Enhanced dispersion of cellulose nanocrystals in melt-processed polylactide-based nanocomposites

Abstract

Dispersion and distribution of cellulose nanocrystals (CNC) in a thermoplastic matrix is one of the most important issues in the development of CNC-based high performance composites. During melt processing, agglomeration of CNC is prone to occur due to poor polymer wetting on the hydrophilic CNC surface and to strong particle–particle interactions. Because of the high temperature and intensive mixing involved in melt-processing, degradation of the CNC is also possible. To avoid these problems, solvent mixing followed by solvent casting is the main processing route used in the majority of studies on polymer–CNC composites. In this work, we have explored a novel two-step process where solvent-mixing and melt-mixing were carried out sequentially to improve the overall dispersion of the CNC. The first step consisted in forming a CNC suspension into a polyethylene oxide (PEO) aqueous solution. In the second step, water was removed by freeze-drying to form a water-free well dispersed PEO/CNC mixture. The final step consisted in melt-mixing the PEO/CNC mixture into PLA for the preparation of the composites.
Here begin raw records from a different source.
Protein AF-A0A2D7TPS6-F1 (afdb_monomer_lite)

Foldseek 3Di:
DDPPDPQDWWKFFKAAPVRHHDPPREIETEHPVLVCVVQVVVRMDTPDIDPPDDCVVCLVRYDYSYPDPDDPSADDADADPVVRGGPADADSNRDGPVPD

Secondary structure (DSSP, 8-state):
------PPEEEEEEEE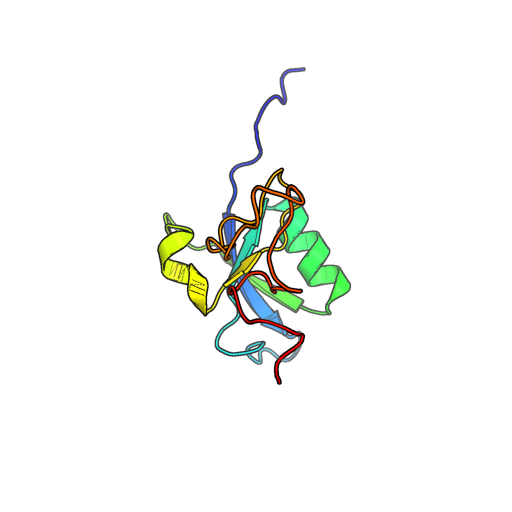TTSPBSTTT-EEEEEHHHHHHHHHHTTEEEEEEPTT--TTTSTTTEEE---SSS-TTPPP--EETTTTEESS-B-TT--BTT--

Radius of gyration: 16.19 Å; chains: 1; bounding box: 40×26×45 Å

Sequence (100 aa):
MTSNCITHQEIARVLHADGSEYKMGTIVYGTYEEIEEWCEKNDMWVDKYLDHVNPSTIYNIGEWVGTGLSNPFAVSVPFDYRTARAKGNFNTRGVDQDKW

pLDDT: mean 78.52, std 12.11, range [37.94, 91.25]

Structure (mmCIF, N/CA/C/O backbone):
data_AF-A0A2D7TPS6-F1
#
_entry.id   AF-A0A2D7TPS6-F1
#
loop_
_atom_site.group_PDB
_atom_site.id
_atom_site.type_symbol
_atom_site.label_atom_id
_atom_site.label_alt_id
_atom_site.label_comp_id
_atom_site.label_asym_id
_atom_site.label_entity_id
_atom_site.label_seq_id
_atom_site.pdbx_PDB_ins_code
_atom_site.Cartn_x
_atom_site.Cartn_y
_atom_site.Cartn_z
_atom_site.occupancy
_atom_site.B_iso_or_equiv
_atom_site.auth_seq_id
_atom_site.auth_comp_id
_atom_site.auth_asym_id
_atom_site.auth_atom_id
_atom_site.pdbx_PDB_model_num
ATOM 1 N N . MET A 1 1 ? 17.242 13.374 18.087 1.00 37.94 1 MET A N 1
ATOM 2 C CA . MET A 1 1 ? 15.923 13.041 17.514 1.00 37.94 1 MET A CA 1
ATOM 3 C C . MET A 1 1 ? 16.166 12.021 16.420 1.00 37.94 1 MET A C 1
ATOM 5 O O . MET A 1 1 ? 16.591 12.385 15.335 1.00 37.94 1 MET A O 1
ATOM 9 N N . THR A 1 2 ? 16.065 10.742 16.756 1.00 41.00 2 THR A N 1
ATOM 10 C CA . THR A 1 2 ? 16.313 9.625 15.840 1.00 41.00 2 THR A CA 1
ATOM 11 C C . THR A 1 2 ? 14.971 9.024 15.448 1.00 41.00 2 THR A C 1
ATOM 13 O O . THR A 1 2 ? 14.500 8.120 16.127 1.00 41.00 2 THR A O 1
ATOM 16 N N . SER A 1 3 ? 14.368 9.517 14.369 1.00 39.06 3 SER A N 1
ATOM 17 C CA . SER A 1 3 ? 13.342 8.770 13.631 1.00 39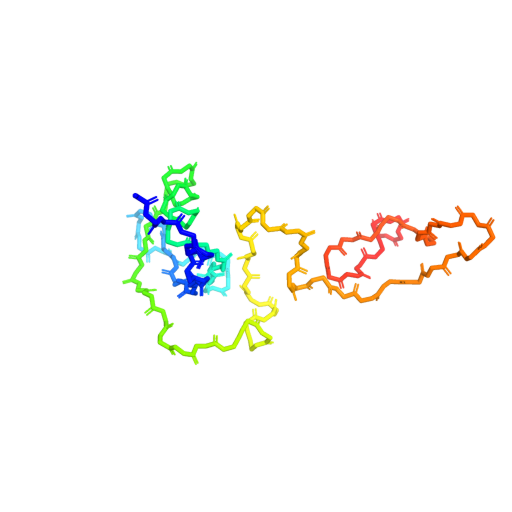.06 3 SER A CA 1
ATOM 18 C C . SER A 1 3 ? 13.908 8.470 12.254 1.00 39.06 3 SER A C 1
ATOM 20 O O . SER A 1 3 ? 13.604 9.133 11.275 1.00 39.06 3 SER A O 1
ATOM 22 N N . ASN A 1 4 ? 14.830 7.508 12.236 1.00 43.69 4 ASN A N 1
ATOM 23 C CA . ASN A 1 4 ? 15.349 6.865 11.028 1.00 43.69 4 ASN A CA 1
ATOM 24 C C . ASN A 1 4 ? 14.680 5.491 10.839 1.00 43.69 4 ASN A C 1
ATOM 26 O O . ASN A 1 4 ? 15.289 4.540 10.353 1.00 43.69 4 ASN A O 1
ATOM 30 N N . CYS A 1 5 ? 13.432 5.355 11.285 1.00 44.72 5 CYS A N 1
ATOM 31 C CA . CYS A 1 5 ? 12.614 4.208 10.948 1.00 44.72 5 CYS A CA 1
ATOM 32 C C . CYS A 1 5 ? 12.129 4.430 9.519 1.00 44.72 5 CYS A C 1
ATOM 34 O O . CYS A 1 5 ? 11.318 5.312 9.263 1.00 44.72 5 CYS A O 1
ATOM 36 N N . ILE A 1 6 ? 12.601 3.595 8.595 1.00 47.97 6 ILE A N 1
ATOM 37 C CA . ILE A 1 6 ? 11.704 3.116 7.546 1.00 47.97 6 ILE A CA 1
ATOM 38 C C . ILE A 1 6 ? 10.480 2.625 8.321 1.00 47.97 6 ILE A C 1
ATOM 40 O O . ILE A 1 6 ? 10.581 1.652 9.073 1.00 47.97 6 ILE A O 1
ATOM 44 N N . THR A 1 7 ? 9.401 3.402 8.294 1.00 57.81 7 THR A N 1
ATOM 45 C CA . THR A 1 7 ? 8.144 3.058 8.948 1.00 57.81 7 THR A CA 1
ATOM 46 C C . THR A 1 7 ? 7.759 1.675 8.435 1.00 57.81 7 THR A C 1
ATOM 48 O O . THR A 1 7 ? 7.855 1.404 7.234 1.00 57.81 7 THR A O 1
ATOM 51 N N . HIS A 1 8 ? 7.496 0.750 9.364 1.00 72.69 8 HIS A N 1
ATOM 52 C CA . HIS A 1 8 ? 7.194 -0.638 9.027 1.00 72.69 8 HIS A CA 1
ATOM 53 C C . HIS A 1 8 ? 6.070 -0.628 7.991 1.00 72.69 8 HIS A C 1
ATOM 55 O O . HIS A 1 8 ? 5.080 0.083 8.159 1.00 72.69 8 HIS A O 1
ATOM 61 N N . GLN A 1 9 ? 6.289 -1.309 6.869 1.00 78.94 9 GLN A N 1
ATOM 62 C CA . GLN A 1 9 ? 5.263 -1.414 5.846 1.00 78.94 9 GLN A CA 1
ATOM 63 C C . GLN A 1 9 ? 4.233 -2.411 6.358 1.00 78.94 9 GLN A C 1
ATOM 65 O O . GLN A 1 9 ? 4.571 -3.544 6.698 1.00 78.94 9 GLN A O 1
ATOM 70 N N . GLU A 1 10 ? 2.998 -1.958 6.425 1.00 82.81 10 GLU A N 1
ATOM 71 C CA . GLU A 1 10 ? 1.865 -2.676 6.961 1.00 82.81 10 GLU A CA 1
ATOM 72 C C . GLU A 1 10 ? 0.964 -3.145 5.828 1.00 82.81 10 GLU A C 1
ATOM 74 O O . GLU A 1 10 ? 0.929 -2.589 4.726 1.00 82.81 10 GLU A O 1
ATOM 79 N N . ILE A 1 11 ? 0.208 -4.193 6.123 1.00 86.12 11 ILE A N 1
ATOM 80 C CA . ILE A 1 11 ? -0.844 -4.683 5.252 1.00 86.12 11 ILE A CA 1
ATOM 81 C C . ILE A 1 11 ? -2.163 -4.479 5.985 1.00 86.12 11 ILE A C 1
ATOM 83 O O . ILE A 1 11 ? -2.353 -5.024 7.068 1.00 86.12 11 ILE A O 1
ATOM 87 N N . ALA A 1 12 ? -3.091 -3.737 5.389 1.00 87.06 12 ALA A N 1
ATOM 88 C CA . ALA A 1 12 ? -4.394 -3.468 5.984 1.00 87.06 12 ALA A CA 1
ATOM 89 C C . ALA A 1 12 ? -5.527 -3.960 5.092 1.00 87.06 12 ALA A C 1
ATOM 91 O O . ALA A 1 12 ? -5.467 -3.856 3.870 1.00 87.06 12 ALA A O 1
ATOM 92 N N . ARG A 1 13 ? -6.587 -4.481 5.707 1.00 86.88 13 ARG A N 1
ATOM 93 C CA . ARG A 1 13 ? -7.868 -4.681 5.029 1.00 86.88 13 ARG A CA 1
ATOM 94 C C . ARG A 1 13 ? -8.682 -3.402 5.161 1.00 86.88 13 ARG A C 1
ATOM 96 O O . ARG A 1 13 ? -8.844 -2.897 6.271 1.00 86.88 13 ARG A O 1
ATOM 103 N N . VAL A 1 14 ? -9.209 -2.920 4.042 1.00 85.94 14 VAL A N 1
ATOM 104 C CA . VAL A 1 14 ? -9.995 -1.682 3.979 1.00 85.94 14 VAL A CA 1
ATOM 105 C C . VAL A 1 14 ? -11.426 -1.967 3.545 1.00 85.94 14 VAL A C 1
ATOM 107 O O . VAL A 1 14 ? -11.690 -2.907 2.791 1.00 85.94 14 VAL A O 1
ATOM 110 N N . LEU A 1 15 ? -12.351 -1.158 4.047 1.00 83.31 15 LEU A N 1
ATOM 111 C CA . LEU A 1 15 ? -13.779 -1.225 3.755 1.00 83.31 15 LEU A CA 1
ATOM 112 C C . LEU A 1 15 ? -14.287 0.165 3.373 1.00 83.31 15 LEU A C 1
ATOM 114 O O . LEU A 1 15 ? -13.742 1.181 3.803 1.00 83.31 15 LEU A O 1
ATOM 118 N N . HIS A 1 16 ? -15.353 0.215 2.581 1.00 80.88 16 HIS A N 1
ATOM 119 C CA . HIS A 1 16 ? -16.077 1.459 2.341 1.00 80.88 16 HIS A CA 1
ATOM 120 C C . HIS A 1 16 ? -16.826 1.921 3.595 1.00 80.88 16 HIS A C 1
ATOM 122 O O . HIS A 1 16 ? -17.108 1.129 4.501 1.00 80.88 16 HIS A O 1
ATOM 128 N N . ALA A 1 17 ? -17.207 3.201 3.626 1.00 72.94 17 ALA A N 1
ATOM 129 C CA . ALA A 1 17 ? -18.022 3.780 4.696 1.00 72.94 17 ALA A CA 1
ATOM 130 C C . ALA A 1 17 ? -19.365 3.048 4.929 1.00 72.94 17 ALA A C 1
ATOM 132 O O . ALA A 1 17 ? -19.894 3.060 6.040 1.00 72.94 17 ALA A O 1
ATOM 133 N N . ASP A 1 18 ? -19.906 2.371 3.912 1.00 73.69 18 ASP A N 1
ATOM 134 C CA . ASP A 1 18 ? -21.119 1.545 3.997 1.00 73.69 18 ASP A CA 1
ATOM 135 C C . ASP A 1 18 ? -20.866 0.112 4.518 1.00 73.69 18 ASP A C 1
ATOM 137 O O . ASP A 1 18 ? -21.800 -0.683 4.644 1.00 73.69 18 ASP A O 1
ATOM 141 N N . GLY A 1 19 ? -19.611 -0.226 4.832 1.00 67.00 19 GLY A N 1
ATOM 142 C CA . GLY A 1 19 ? -19.183 -1.556 5.265 1.00 67.00 19 GLY A CA 1
ATOM 143 C C . GLY A 1 19 ? -19.055 -2.571 4.128 1.00 67.00 19 GLY A C 1
ATOM 144 O O . GLY A 1 19 ? -18.774 -3.741 4.394 1.00 67.00 19 GLY A O 1
ATOM 145 N N . SER A 1 20 ? -19.255 -2.158 2.873 1.00 75.00 20 SER A N 1
ATOM 146 C CA . SER A 1 20 ? -19.026 -3.013 1.715 1.00 75.00 20 SER A CA 1
ATOM 147 C C . SER A 1 20 ? -17.530 -3.161 1.434 1.00 75.00 20 SER A C 1
ATOM 149 O O . SER A 1 20 ? -16.709 -2.282 1.720 1.00 75.00 20 SER A O 1
ATOM 151 N N . GLU A 1 21 ? -17.154 -4.314 0.888 1.00 68.50 21 GLU A N 1
ATOM 152 C CA . GLU A 1 21 ? -15.784 -4.534 0.446 1.00 68.50 21 GLU A CA 1
ATOM 153 C C . GLU A 1 21 ? -15.531 -3.738 -0.837 1.00 68.50 21 GLU A C 1
ATOM 155 O O . GLU A 1 21 ? -16.263 -3.878 -1.821 1.00 68.50 21 GLU A O 1
ATOM 160 N N . TYR A 1 22 ? -14.448 -2.960 -0.863 1.00 65.00 22 TYR A N 1
ATOM 161 C CA . TYR A 1 22 ? -13.890 -2.513 -2.136 1.00 65.00 22 TYR A CA 1
ATOM 162 C C . TYR A 1 22 ? -13.369 -3.742 -2.912 1.00 65.00 22 TYR A C 1
ATOM 164 O O . TYR A 1 22 ? -13.149 -4.810 -2.325 1.00 65.00 22 TYR A O 1
ATOM 172 N N . LYS A 1 23 ? -13.249 -3.622 -4.245 1.00 59.91 23 LYS A N 1
ATOM 173 C CA . LYS A 1 23 ? -12.934 -4.703 -5.212 1.00 59.91 23 LYS A CA 1
ATOM 174 C C . LYS A 1 23 ? -12.194 -5.911 -4.604 1.00 59.91 23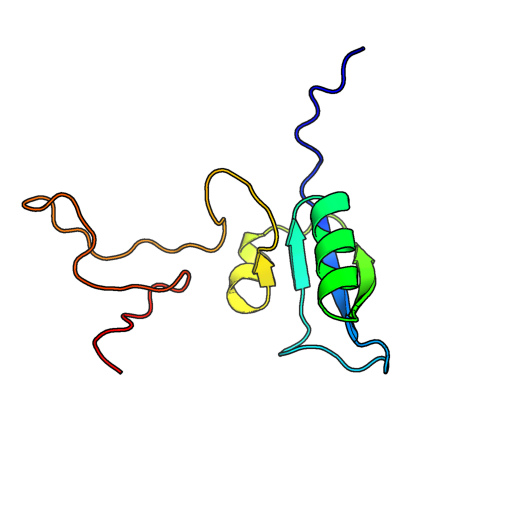 LYS A C 1
ATOM 176 O O . LYS A 1 23 ? -11.108 -5.754 -4.058 1.00 59.91 23 LYS A O 1
ATOM 181 N N . MET A 1 24 ? -12.764 -7.113 -4.777 1.00 55.84 24 MET A N 1
ATOM 182 C CA . MET A 1 24 ? -12.225 -8.416 -4.331 1.00 55.84 24 MET A CA 1
ATOM 183 C C . MET A 1 24 ? -11.466 -8.372 -2.988 1.00 55.84 24 MET A C 1
ATOM 185 O O . MET A 1 24 ? -10.336 -8.848 -2.903 1.00 55.84 24 MET A O 1
ATOM 189 N N . GLY A 1 25 ? -12.097 -7.823 -1.944 1.00 58.50 25 GLY A N 1
ATOM 190 C CA . GLY A 1 25 ? -11.563 -7.855 -0.583 1.00 58.50 25 GLY A CA 1
ATOM 191 C C . GLY A 1 25 ? -10.282 -7.041 -0.446 1.00 58.50 25 GLY A C 1
ATOM 192 O O . GLY A 1 25 ? -9.249 -7.594 -0.073 1.00 58.50 25 GLY A O 1
ATOM 193 N N . THR A 1 26 ? -10.347 -5.753 -0.792 1.00 71.62 26 THR A N 1
ATOM 194 C CA . THR A 1 26 ? -9.171 -4.888 -0.937 1.00 71.62 26 THR A CA 1
ATOM 195 C C . THR A 1 26 ? -8.278 -4.905 0.296 1.00 71.62 26 THR A C 1
ATOM 197 O O . THR A 1 26 ? -8.646 -4.503 1.403 1.00 71.62 26 THR A O 1
ATOM 200 N N . ILE A 1 27 ? -7.062 -5.372 0.052 1.00 85.69 27 ILE A N 1
ATOM 201 C CA . ILE A 1 27 ? -5.943 -5.289 0.967 1.00 85.69 27 ILE A CA 1
ATOM 202 C C . ILE A 1 27 ? -5.029 -4.186 0.438 1.00 85.69 27 ILE A C 1
ATOM 204 O O . ILE A 1 27 ? -4.679 -4.192 -0.739 1.00 85.69 27 ILE A O 1
ATOM 208 N N . VAL A 1 28 ? -4.625 -3.251 1.283 1.00 87.06 28 VAL A N 1
ATOM 209 C CA . VAL A 1 28 ? -3.664 -2.203 0.933 1.00 87.06 28 VAL A CA 1
ATOM 210 C C . VAL A 1 28 ? -2.321 -2.479 1.594 1.00 87.06 28 VAL A C 1
ATOM 212 O O . VAL A 1 28 ? -2.261 -3.025 2.695 1.00 87.06 28 VAL A O 1
ATOM 215 N N . TYR A 1 29 ? -1.242 -2.131 0.899 1.00 86.81 29 TYR A N 1
ATOM 216 C CA . TYR A 1 29 ? 0.129 -2.247 1.389 1.00 86.81 29 TYR A CA 1
ATOM 217 C C . TYR A 1 29 ? 0.824 -0.887 1.324 1.00 86.81 29 TYR A C 1
ATOM 219 O O . TYR A 1 29 ? 0.888 -0.279 0.251 1.00 86.81 29 TYR A O 1
ATOM 227 N N . GLY A 1 30 ? 1.341 -0.423 2.456 1.00 86.56 30 GLY A N 1
ATOM 228 C CA . GLY A 1 30 ? 1.961 0.893 2.621 1.00 86.56 30 GLY A CA 1
ATOM 229 C C . GLY A 1 30 ? 2.431 1.088 4.060 1.00 86.56 30 GLY A C 1
ATOM 230 O O . GLY A 1 30 ? 2.286 0.192 4.886 1.00 86.56 30 GLY A O 1
ATOM 231 N N . THR A 1 31 ? 2.983 2.247 4.404 1.00 88.00 31 THR A N 1
ATOM 232 C CA . THR A 1 31 ? 3.146 2.607 5.822 1.00 88.00 31 THR A CA 1
ATOM 233 C C . THR A 1 31 ? 1.780 2.852 6.462 1.00 88.00 31 THR A C 1
ATOM 235 O O . THR A 1 31 ? 0.792 3.097 5.769 1.00 88.00 31 THR A O 1
ATOM 238 N N . TYR A 1 32 ? 1.726 2.835 7.796 1.00 85.19 32 TYR A N 1
ATOM 239 C CA . TYR A 1 32 ? 0.519 3.214 8.536 1.00 85.19 32 TYR A CA 1
ATOM 240 C C . TYR A 1 32 ? -0.052 4.560 8.051 1.00 85.19 32 TYR A C 1
ATOM 242 O O . TYR A 1 32 ? -1.228 4.655 7.720 1.00 85.19 32 TYR A O 1
ATOM 250 N N . GLU A 1 33 ? 0.793 5.589 7.938 1.00 86.06 33 GLU A N 1
ATOM 251 C CA . GLU A 1 33 ? 0.364 6.929 7.517 1.00 86.06 33 GLU A CA 1
ATOM 252 C C . GLU A 1 33 ? -0.163 6.944 6.074 1.00 86.06 33 GLU A C 1
ATOM 254 O O . GLU A 1 33 ? -1.187 7.565 5.798 1.00 86.06 33 GLU A O 1
ATOM 259 N N . GLU A 1 34 ? 0.493 6.226 5.158 1.00 87.50 34 GLU A N 1
ATOM 260 C CA . GLU A 1 34 ? 0.073 6.137 3.754 1.00 87.50 34 GLU A CA 1
ATOM 261 C C . GLU A 1 34 ? -1.288 5.450 3.608 1.00 87.50 34 GLU A C 1
ATOM 263 O O . GLU A 1 34 ? -2.113 5.867 2.794 1.00 87.50 34 GLU A O 1
ATOM 268 N N . ILE A 1 35 ? -1.529 4.410 4.408 1.00 87.44 35 ILE A N 1
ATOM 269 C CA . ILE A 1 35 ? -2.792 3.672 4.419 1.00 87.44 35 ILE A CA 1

PEO and PLA are known to be miscible in certain molecular weight and composition ranges, thus leading to a composite where the CNC particles are well dispersed into a homogeneous mixture of PLA and PEO. Two different PEO molecular weights were investigated in this study, and several formulations were compared under the same processing conditions. Direct blending of CNC and molten PLA was also carried out for comparison purposes. CNC particles tended to agglomerate during blending but the agglomerates were smaller and their number was considerably decreased when the PEO content increased in the formulation. At the highest PEO/CNC ratio, no agglomerates were observed. Thermomechanical and rheological properties of the PLA-based nanocomposites were also investigated.